В кольцо наших поздневечерних маршрутов входили озёра, каналы и мосты Кёнигсберга. В сумерках из них сплеталось кружево ощущений и настроений, которое, как нам казалось тогда, приближало нас к Гофману, тоже любившему те же озёра, каналы, реку. А семь (именно семь) мостов вошли в топологию. Математик Леонард Эйлер доказал, что невозможно пройти по семи кёнигсбергским  мостам так, чтобы воспользоваться каждым только один раз. Мы, веря и не веря маститому немцу, кружили и кружили по улицам и  мостам, и уже не различали, где мы проходили, а где ступаем впервые… “Кёниг, Кёниг, прусская столица, – на твои нам кирхи не молиться, замка твоего нам не бояться, призраки твои нам не приснятся. Назван ты теперь Калининградом, кирхи разворочены снарядом, замок подорвали и развозят, призраки ушли – никто не спросит. Что здесь делаете вы и кто вы? Не из тех ли, что на всё готовы?.. Не трясите время, точно грушу, – бойтесь время на себя обрушить!.. Мне приснится девушка живая на подножке звонкого трамвая, – за неё боюсь, за ней бросаюсь, на неё молюсь, идя по краю. Да, по краю улицы типичной, вдоль стены истории кирпичной: сколько поколений расстреляли, чтобы больше не было развалин…” Так, немного фрондируя, пели мы в одной из наших тогдашних песен. И кое-что из неясных, но достаточно цепких переживаний той поры в этих строчках всё-таки выражено.

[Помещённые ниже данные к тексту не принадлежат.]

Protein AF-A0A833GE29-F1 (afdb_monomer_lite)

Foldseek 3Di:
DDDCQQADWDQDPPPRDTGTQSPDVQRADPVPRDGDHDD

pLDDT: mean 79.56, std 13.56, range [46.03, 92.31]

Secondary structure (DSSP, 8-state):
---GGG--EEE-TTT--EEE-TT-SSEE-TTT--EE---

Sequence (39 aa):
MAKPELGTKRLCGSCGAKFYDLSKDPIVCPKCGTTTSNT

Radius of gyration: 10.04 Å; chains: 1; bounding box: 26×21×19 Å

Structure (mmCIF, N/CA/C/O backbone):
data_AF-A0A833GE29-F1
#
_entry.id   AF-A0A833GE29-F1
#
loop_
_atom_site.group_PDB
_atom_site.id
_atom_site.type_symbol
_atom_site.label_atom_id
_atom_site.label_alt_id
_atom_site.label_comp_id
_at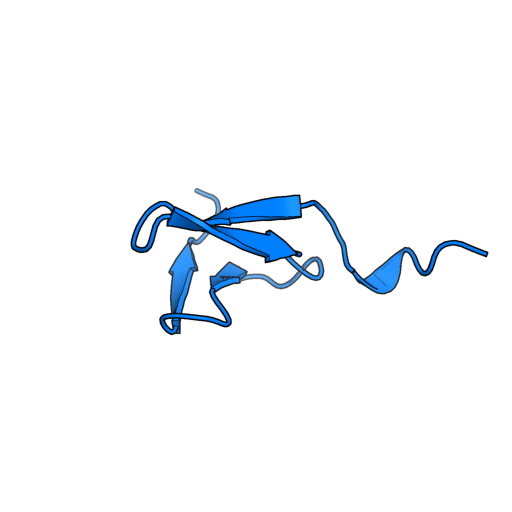om_site.label_asym_id
_atom_site.label_entity_id
_atom_site.label_seq_id
_atom_site.pdbx_PDB_ins_code
_atom_site.Cartn_x
_atom_site.Cartn_y
_atom_site.Cartn_z
_atom_site.occupancy
_atom_site.B_iso_or_equiv
_ato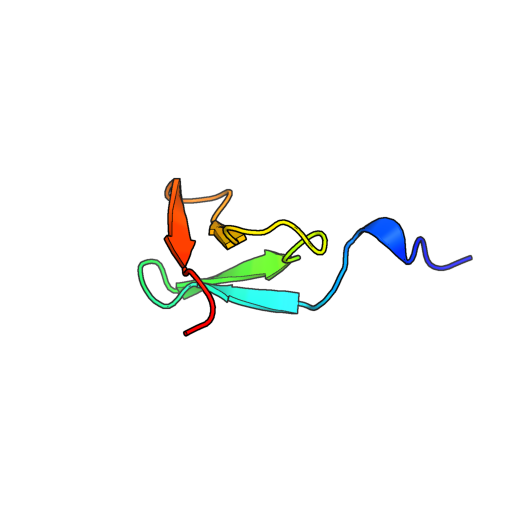m_site.auth_seq_id
_atom_site.auth_comp_id
_atom_site.auth_asym_id
_atom_site.auth_atom_id
_atom_site.pdbx_PDB_model_num
ATOM 1 N N . MET A 1 1 ? 20.205 -11.159 -7.080 1.00 47.38 1 MET A N 1
ATOM 2 C CA . MET A 1 1 ? 19.614 -10.250 -8.084 1.00 47.38 1 MET A CA 1
ATOM 3 C C . MET A 1 1 ? 18.304 -9.737 -7.508 1.00 47.38 1 MET A C 1
ATOM 5 O O . MET A 1 1 ? 17.452 -10.553 -7.179 1.00 47.38 1 MET A O 1
ATOM 9 N N . ALA A 1 2 ? 18.211 -8.439 -7.210 1.00 46.03 2 ALA A N 1
ATOM 10 C CA . ALA A 1 2 ? 17.039 -7.857 -6.557 1.00 46.03 2 ALA A CA 1
ATOM 11 C C . ALA A 1 2 ? 15.834 -7.986 -7.493 1.00 46.03 2 ALA A C 1
ATOM 13 O O . ALA A 1 2 ? 15.897 -7.497 -8.612 1.00 46.03 2 ALA A O 1
ATOM 14 N N . LYS A 1 3 ? 14.787 -8.688 -7.053 1.00 56.97 3 LYS A N 1
ATOM 15 C CA . LYS A 1 3 ? 13.524 -8.849 -7.777 1.00 56.97 3 LYS A CA 1
ATOM 16 C C . LYS A 1 3 ? 12.794 -7.494 -7.801 1.00 56.97 3 LYS A C 1
ATOM 18 O O . LYS A 1 3 ? 12.271 -7.097 -6.760 1.00 56.97 3 LYS A O 1
ATOM 23 N N . PRO A 1 4 ? 12.778 -6.763 -8.933 1.00 60.75 4 PRO A N 1
ATOM 24 C CA . PRO A 1 4 ? 12.185 -5.420 -9.019 1.00 60.75 4 PRO A CA 1
ATOM 25 C C . PRO A 1 4 ? 10.647 -5.444 -8.948 1.00 60.75 4 PRO A C 1
ATOM 27 O O . PRO A 1 4 ? 10.008 -4.423 -8.731 1.00 60.75 4 PRO A O 1
ATOM 30 N N . GLU A 1 5 ? 10.067 -6.634 -9.065 1.00 63.06 5 GLU A N 1
ATOM 31 C CA . GLU A 1 5 ? 8.641 -6.962 -8.997 1.00 63.06 5 GLU A CA 1
ATOM 32 C C . GLU A 1 5 ? 7.959 -6.625 -7.654 1.00 63.06 5 GLU A C 1
ATOM 34 O O . GLU A 1 5 ? 6.735 -6.675 -7.569 1.00 63.06 5 GLU A O 1
ATOM 39 N N . LEU A 1 6 ? 8.708 -6.240 -6.610 1.00 70.25 6 LEU A N 1
ATOM 40 C CA . LEU A 1 6 ? 8.116 -5.824 -5.334 1.00 70.25 6 LEU A CA 1
ATOM 41 C C . LEU A 1 6 ? 7.721 -4.330 -5.281 1.00 70.25 6 LEU A C 1
ATOM 43 O O . LEU A 1 6 ? 6.954 -3.950 -4.405 1.00 70.25 6 LEU A O 1
ATOM 47 N N . GLY A 1 7 ? 8.171 -3.471 -6.199 1.00 80.19 7 GLY A N 1
ATOM 48 C CA . GLY A 1 7 ? 7.827 -2.038 -6.173 1.00 80.19 7 GLY A CA 1
ATOM 49 C C . GLY A 1 7 ? 8.493 -1.253 -5.028 1.00 80.19 7 GLY A C 1
ATOM 50 O O . GLY A 1 7 ? 9.558 -1.633 -4.531 1.00 80.19 7 GLY A O 1
ATOM 51 N N . THR A 1 8 ? 7.893 -0.134 -4.601 1.00 84.44 8 THR A N 1
ATOM 52 C CA . THR A 1 8 ? 8.481 0.751 -3.573 1.00 84.44 8 THR A CA 1
ATOM 53 C C . THR A 1 8 ? 8.003 0.380 -2.169 1.00 84.44 8 THR A C 1
ATOM 55 O O . THR A 1 8 ? 6.860 -0.016 -1.944 1.00 84.44 8 THR A O 1
ATOM 58 N N . LYS A 1 9 ? 8.888 0.507 -1.173 1.00 86.31 9 LYS A N 1
ATOM 59 C CA . LYS A 1 9 ? 8.521 0.318 0.235 1.00 86.31 9 LYS A CA 1
ATOM 60 C C . LYS A 1 9 ? 7.721 1.526 0.730 1.00 86.31 9 LYS A C 1
ATOM 62 O O . LYS A 1 9 ? 8.243 2.636 0.788 1.00 86.31 9 LYS A O 1
ATOM 67 N N . ARG A 1 10 ? 6.474 1.301 1.130 1.00 87.56 10 ARG A N 1
ATOM 68 C CA . ARG A 1 10 ? 5.536 2.293 1.665 1.00 87.56 10 ARG A CA 1
ATOM 69 C C . ARG A 1 10 ? 5.231 2.020 3.138 1.00 87.56 10 ARG A C 1
ATOM 71 O O . ARG A 1 10 ? 5.374 0.901 3.637 1.00 87.56 10 ARG A O 1
ATOM 78 N N . LEU A 1 11 ? 4.795 3.058 3.844 1.00 89.19 11 LEU A N 1
ATOM 79 C CA . LEU A 1 11 ? 4.192 2.949 5.170 1.00 89.19 11 LEU A CA 1
ATOM 80 C C . LEU A 1 11 ? 2.681 3.124 5.011 1.00 89.19 11 LEU A C 1
ATOM 82 O O . LEU A 1 11 ? 2.234 4.103 4.424 1.00 89.19 11 LEU A O 1
ATOM 86 N N . CYS A 1 12 ? 1.893 2.1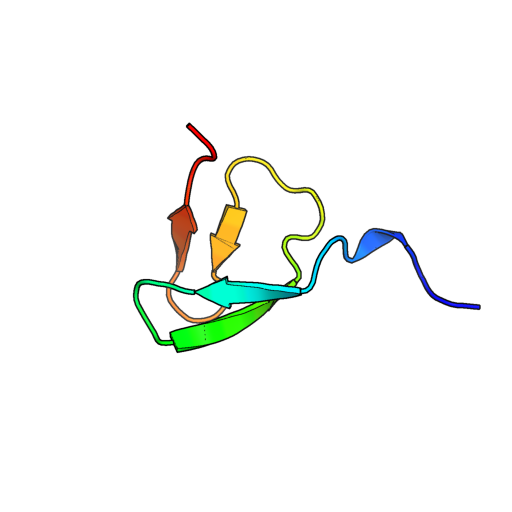81 5.515 1.00 89.75 12 CYS A N 1
ATOM 87 C CA . CYS A 1 12 ? 0.442 2.294 5.505 1.00 89.75 12 CYS A CA 1
ATOM 88 C C . CYS A 1 12 ? 0.005 3.416 6.449 1.00 89.75 12 CYS A C 1
ATOM 90 O O . CYS A 1 12 ? 0.272 3.337 7.646 1.00 89.75 12 CYS A O 1
ATOM 92 N N . GLY A 1 13 ? -0.704 4.419 5.926 1.00 86.25 13 GLY A N 1
ATOM 93 C CA . GLY A 1 13 ? -1.234 5.529 6.725 1.00 86.25 13 GLY A CA 1
ATOM 94 C C . GLY A 1 13 ? -2.363 5.136 7.684 1.00 86.25 13 GLY A C 1
ATOM 95 O O . GLY A 1 13 ? -2.611 5.850 8.644 1.00 86.25 13 GLY A O 1
ATOM 96 N N . SER A 1 14 ? -3.024 3.993 7.464 1.00 89.56 14 SER A N 1
ATOM 97 C CA . SER A 1 14 ? -4.119 3.529 8.329 1.00 89.56 14 SER A CA 1
ATOM 98 C C . SER A 1 14 ? -3.626 2.707 9.525 1.00 89.56 14 SER A C 1
ATOM 100 O O . SER A 1 14 ? -4.061 2.943 10.646 1.00 89.56 14 SER A O 1
ATOM 102 N N . CYS A 1 15 ? -2.695 1.766 9.316 1.00 92.12 15 CYS A N 1
ATOM 103 C CA . CYS A 1 15 ? -2.227 0.863 10.378 1.00 92.12 15 CYS A CA 1
ATOM 104 C C . CYS A 1 15 ? -0.747 1.027 10.772 1.00 92.12 15 CYS A C 1
ATOM 106 O O . CYS A 1 15 ? -0.262 0.296 11.638 1.00 92.12 15 CYS A O 1
ATOM 108 N N . GLY A 1 16 ? 0.009 1.909 10.109 1.00 90.06 16 GLY A N 1
ATOM 109 C CA . GLY A 1 16 ? 1.437 2.125 10.373 1.00 90.06 16 GLY A CA 1
ATOM 110 C C . GLY A 1 16 ? 2.350 0.961 9.963 1.00 90.06 16 GLY A C 1
ATOM 111 O O . GLY A 1 16 ? 3.508 0.897 10.375 1.00 90.06 16 GLY A O 1
ATOM 112 N N . ALA A 1 17 ? 1.859 0.006 9.170 1.00 90.94 17 ALA A N 1
ATOM 113 C CA . ALA A 1 17 ? 2.659 -1.124 8.708 1.00 90.94 17 ALA A CA 1
ATOM 114 C C . ALA A 1 17 ? 3.534 -0.759 7.511 1.00 90.94 17 ALA A C 1
ATOM 116 O O . ALA A 1 17 ? 3.076 -0.101 6.581 1.00 90.94 17 ALA A O 1
ATOM 117 N N . LYS A 1 18 ? 4.781 -1.231 7.499 1.00 90.44 18 LYS A N 1
ATOM 118 C CA . LYS A 1 18 ? 5.663 -1.112 6.332 1.00 90.44 18 LYS A CA 1
ATOM 119 C C . LYS A 1 18 ? 5.354 -2.248 5.360 1.00 90.44 18 LYS A C 1
ATOM 121 O O . LYS A 1 18 ? 5.421 -3.409 5.752 1.00 90.44 18 LYS A O 1
ATOM 126 N N . PHE A 1 19 ? 5.036 -1.922 4.116 1.00 88.06 19 PHE A N 1
ATOM 127 C CA . PHE A 1 19 ? 4.726 -2.893 3.070 1.00 88.06 19 PHE A CA 1
ATOM 128 C C . PHE A 1 19 ? 5.296 -2.432 1.729 1.00 88.06 19 PHE A C 1
ATOM 130 O O . PHE A 1 19 ? 5.753 -1.301 1.600 1.00 88.06 19 PHE A O 1
ATOM 137 N N . TYR A 1 20 ? 5.320 -3.322 0.750 1.00 88.00 20 TYR A N 1
ATOM 138 C CA . TYR A 1 20 ? 5.758 -3.010 -0.603 1.00 88.00 20 TYR A CA 1
ATOM 139 C C . TYR A 1 20 ? 4.530 -2.781 -1.482 1.00 88.00 20 TYR A C 1
ATOM 141 O O . TYR A 1 20 ? 3.568 -3.539 -1.372 1.00 88.00 20 TYR A O 1
ATOM 149 N N . ASP A 1 21 ? 4.536 -1.739 -2.314 1.00 84.19 21 ASP A N 1
ATOM 150 C CA . ASP A 1 21 ? 3.379 -1.414 -3.158 1.00 84.19 21 ASP A CA 1
ATOM 151 C C . ASP A 1 21 ? 3.179 -2.377 -4.333 1.00 84.19 21 ASP A C 1
ATOM 153 O O . ASP A 1 21 ? 2.112 -2.357 -4.944 1.00 84.19 21 ASP A O 1
ATOM 157 N N . LEU A 1 22 ? 4.148 -3.260 -4.619 1.00 82.38 22 LEU A N 1
ATOM 158 C CA . LEU A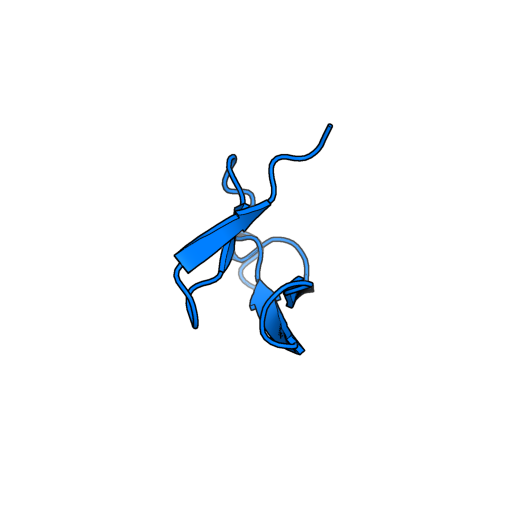 1 22 ? 4.095 -4.245 -5.708 1.00 82.38 22 LEU A CA 1
ATOM 159 C C . LEU A 1 22 ? 3.749 -3.616 -7.069 1.00 82.38 22 LEU A C 1
ATOM 161 O O . LEU A 1 22 ? 3.268 -4.320 -7.954 1.00 82.38 22 LEU A O 1
ATOM 165 N N . SER A 1 23 ? 3.915 -2.291 -7.211 1.00 75.88 23 SER A N 1
ATOM 166 C CA . SER A 1 23 ? 3.380 -1.499 -8.324 1.00 75.88 23 SER A CA 1
ATOM 167 C C . SER A 1 23 ? 1.916 -1.830 -8.669 1.00 75.88 23 SER A C 1
ATOM 169 O O . SER A 1 23 ? 1.521 -1.785 -9.831 1.00 75.88 23 SER A O 1
ATOM 171 N N . LYS A 1 24 ? 1.107 -2.191 -7.663 1.00 75.44 24 LYS A N 1
ATOM 172 C CA . LYS A 1 24 ? -0.332 -2.432 -7.806 1.00 75.44 24 LYS A CA 1
ATOM 173 C C . LYS A 1 24 ? -1.086 -1.120 -7.655 1.00 75.44 24 LYS A C 1
ATOM 175 O O . LYS A 1 24 ? -0.862 -0.391 -6.693 1.00 75.44 24 LYS A O 1
ATOM 180 N N . ASP A 1 25 ? -2.020 -0.881 -8.564 1.00 80.50 25 ASP A N 1
ATOM 181 C CA . ASP A 1 25 ? -3.018 0.174 -8.439 1.00 80.50 25 ASP A CA 1
ATOM 182 C C . ASP A 1 25 ? -4.418 -0.466 -8.415 1.00 80.50 25 ASP A C 1
ATOM 184 O O . ASP A 1 25 ? -4.749 -1.217 -9.339 1.00 80.50 25 ASP A O 1
ATOM 188 N N . PRO A 1 26 ? -5.218 -0.271 -7.350 1.00 83.50 26 PRO A N 1
ATOM 189 C CA . PRO A 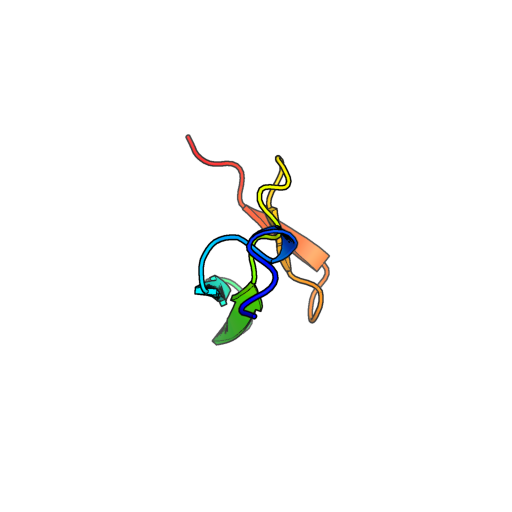1 26 ? -4.925 0.493 -6.134 1.00 83.50 26 PRO A CA 1
ATOM 190 C C . PRO A 1 26 ? -3.925 -0.213 -5.198 1.00 83.50 26 PRO A C 1
ATOM 192 O O . PRO A 1 26 ? -3.890 -1.443 -5.091 1.00 83.50 26 PRO A O 1
ATOM 195 N N . ILE A 1 27 ? -3.142 0.574 -4.454 1.00 87.88 27 ILE A N 1
ATOM 196 C CA . ILE A 1 27 ? -2.182 0.055 -3.472 1.00 87.88 27 ILE A CA 1
ATOM 197 C C . ILE A 1 27 ? -2.955 -0.468 -2.257 1.00 87.88 27 ILE A C 1
ATOM 199 O O . ILE A 1 27 ? -3.509 0.317 -1.489 1.00 87.88 27 ILE A O 1
ATOM 203 N N . VAL A 1 28 ? -2.978 -1.786 -2.046 1.00 87.94 28 VAL A N 1
ATOM 204 C CA . VAL A 1 28 ? -3.662 -2.409 -0.899 1.00 87.94 28 VAL A CA 1
ATOM 205 C C . VAL A 1 28 ? -2.658 -2.785 0.181 1.00 87.94 28 VAL A C 1
ATOM 207 O O . VAL A 1 28 ? -1.704 -3.522 -0.072 1.00 87.94 28 VAL A O 1
ATOM 210 N N . CYS A 1 29 ? -2.882 -2.330 1.414 1.00 90.50 29 CYS A N 1
ATOM 211 C CA . CYS A 1 29 ? -2.073 -2.761 2.543 1.00 90.50 29 CYS A CA 1
ATOM 212 C C . CYS A 1 29 ? -2.346 -4.244 2.853 1.00 90.50 29 CYS A C 1
ATOM 214 O O . CYS A 1 29 ? -3.463 -4.577 3.248 1.00 90.50 29 CYS A O 1
ATOM 216 N N . PRO A 1 30 ? -1.343 -5.137 2.795 1.00 86.38 30 PRO A N 1
ATOM 217 C CA . PRO A 1 30 ? -1.542 -6.561 3.068 1.00 86.38 30 PRO A CA 1
ATOM 218 C C . PRO A 1 30 ? -1.828 -6.863 4.547 1.00 86.38 30 PRO A C 1
ATOM 220 O O . PRO A 1 30 ? -2.207 -7.979 4.879 1.00 86.38 30 PRO A O 1
ATOM 223 N N . LYS A 1 31 ? -1.631 -5.889 5.448 1.00 88.62 31 LYS A N 1
ATOM 224 C CA . LYS A 1 31 ? -1.873 -6.063 6.886 1.00 88.62 31 LYS A CA 1
ATOM 225 C C . LYS A 1 31 ? -3.315 -5.754 7.287 1.00 88.62 31 LYS A C 1
ATOM 227 O O . LYS A 1 31 ? -3.863 -6.442 8.136 1.00 88.62 31 LYS A O 1
ATOM 232 N N . CYS A 1 32 ? -3.897 -4.695 6.728 1.00 92.31 32 CYS A N 1
ATOM 233 C CA . CYS A 1 32 ? -5.218 -4.197 7.128 1.00 92.31 32 CYS A CA 1
ATOM 234 C C . CYS A 1 32 ? -6.222 -4.090 5.974 1.00 92.31 32 CYS A C 1
ATOM 236 O O . CYS A 1 32 ? -7.372 -3.748 6.214 1.00 92.31 32 CYS A O 1
ATOM 238 N N . GLY A 1 33 ? -5.810 -4.346 4.731 1.00 88.00 33 GLY A N 1
ATOM 239 C CA . GLY A 1 33 ? -6.671 -4.248 3.551 1.00 88.00 33 GLY A CA 1
ATOM 240 C C . GLY A 1 33 ? -6.949 -2.818 3.078 1.00 88.00 33 GLY A C 1
ATOM 241 O O . GLY A 1 33 ? -7.731 -2.632 2.154 1.00 88.00 33 GLY A O 1
ATOM 242 N N . THR A 1 34 ? -6.323 -1.798 3.675 1.00 89.56 34 THR A N 1
ATOM 243 C CA . THR A 1 34 ? -6.539 -0.399 3.274 1.00 89.56 34 THR A CA 1
ATOM 244 C C . THR A 1 34 ? -6.025 -0.149 1.859 1.00 89.56 34 THR A C 1
ATOM 246 O O . THR A 1 34 ? -4.829 -0.287 1.608 1.00 89.56 34 THR A O 1
ATOM 249 N N . THR A 1 35 ? -6.915 0.274 0.966 1.00 88.56 35 THR A N 1
ATOM 250 C CA . THR A 1 35 ? -6.615 0.761 -0.384 1.00 88.56 35 THR A CA 1
ATOM 251 C C . THR A 1 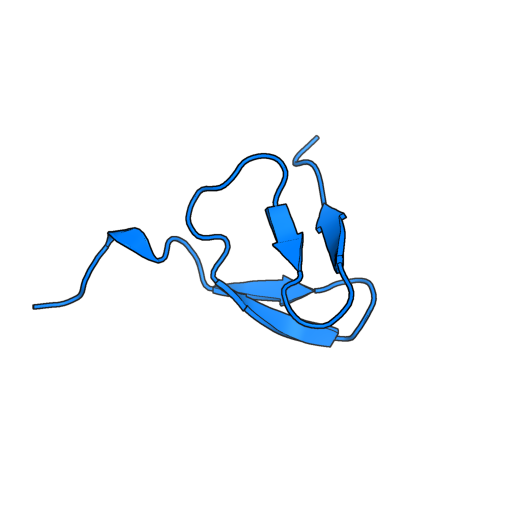35 ? -6.212 2.234 -0.331 1.00 88.56 35 THR A C 1
ATOM 253 O O . THR A 1 35 ? -6.996 3.074 0.107 1.00 88.56 35 THR A O 1
ATOM 256 N N . THR A 1 36 ? -5.001 2.575 -0.758 1.00 75.88 36 THR A N 1
ATOM 257 C CA . THR A 1 36 ? -4.550 3.963 -0.926 1.00 75.88 36 THR A CA 1
ATOM 258 C C . THR A 1 36 ? -4.363 4.226 -2.416 1.00 75.88 36 THR A C 1
ATOM 260 O O . THR A 1 36 ? -3.339 3.862 -2.987 1.00 75.88 36 THR A O 1
ATOM 263 N N . SER A 1 37 ? -5.378 4.804 -3.058 1.00 62.38 37 SER A N 1
ATOM 264 C CA . SER A 1 37 ? -5.302 5.234 -4.457 1.00 62.38 37 SER A CA 1
ATOM 265 C C . SER A 1 37 ? -4.457 6.504 -4.542 1.00 62.38 37 SER A C 1
ATOM 267 O O . SER A 1 37 ? -4.682 7.445 -3.780 1.00 62.38 37 SER A O 1
ATOM 269 N N . ASN A 1 38 ? -3.447 6.516 -5.413 1.00 57.03 38 ASN A N 1
ATOM 270 C CA . ASN A 1 38 ? -2.616 7.691 -5.654 1.00 57.03 38 ASN A CA 1
ATOM 271 C C . ASN A 1 38 ? -3.429 8.705 -6.478 1.00 57.03 38 ASN A C 1
ATOM 273 O O . ASN A 1 38 ? -3.434 8.634 -7.701 1.00 57.03 38 ASN A O 1
ATOM 277 N N . THR A 1 39 ? -4.164 9.589 -5.800 1.00 48.62 39 THR A N 1
ATOM 278 C CA . THR A 1 39 ? -4.594 10.875 -6.372 1.00 48.62 39 THR A CA 1
ATOM 279 C C . THR A 1 39 ? -3.539 11.923 -6.065 1.00 48.62 39 THR A C 1
ATOM 281 O O . THR A 1 39 ? -3.020 11.905 -4.923 1.00 48.62 39 THR A O 1
#

9. Наш молодой университет, искусственно выращенный из недавнего пединститута, уже не вмещался в старом здании, и филфак перевели в более современное, выстроенное в стиле модерн. До войны здесь тоже сходились студенты и слушали лекции, правда, и язык преподавания, и содержание программ были совсем иными. Рядом с нашей новой альма матер, которую мы называли Альбертиной (вроде бы так назывался Кёнигсбергский университет), размещался “блиндаж Ляша” – подземный бункер, из которого последний командующий обороной цитадели пытался руководить своими войсками. Ещё дальше тянулось длинное узкое озеро, вокруг которого мы бегали, сдавая кросс. Выбегаешь этак из-за кустов, а на полянке фрицы сидят, настоящие, со шмайсерами, в тех самых рогатых касках. Ну, всё как в кино. А это и было кино. Для фильмов о последней большой войне где и было искать натуру, если не у нас! И какая экономия на декорациях, и насколько легче актёрам вживаться в обстановку. Немного дыма – и ты посреди войны.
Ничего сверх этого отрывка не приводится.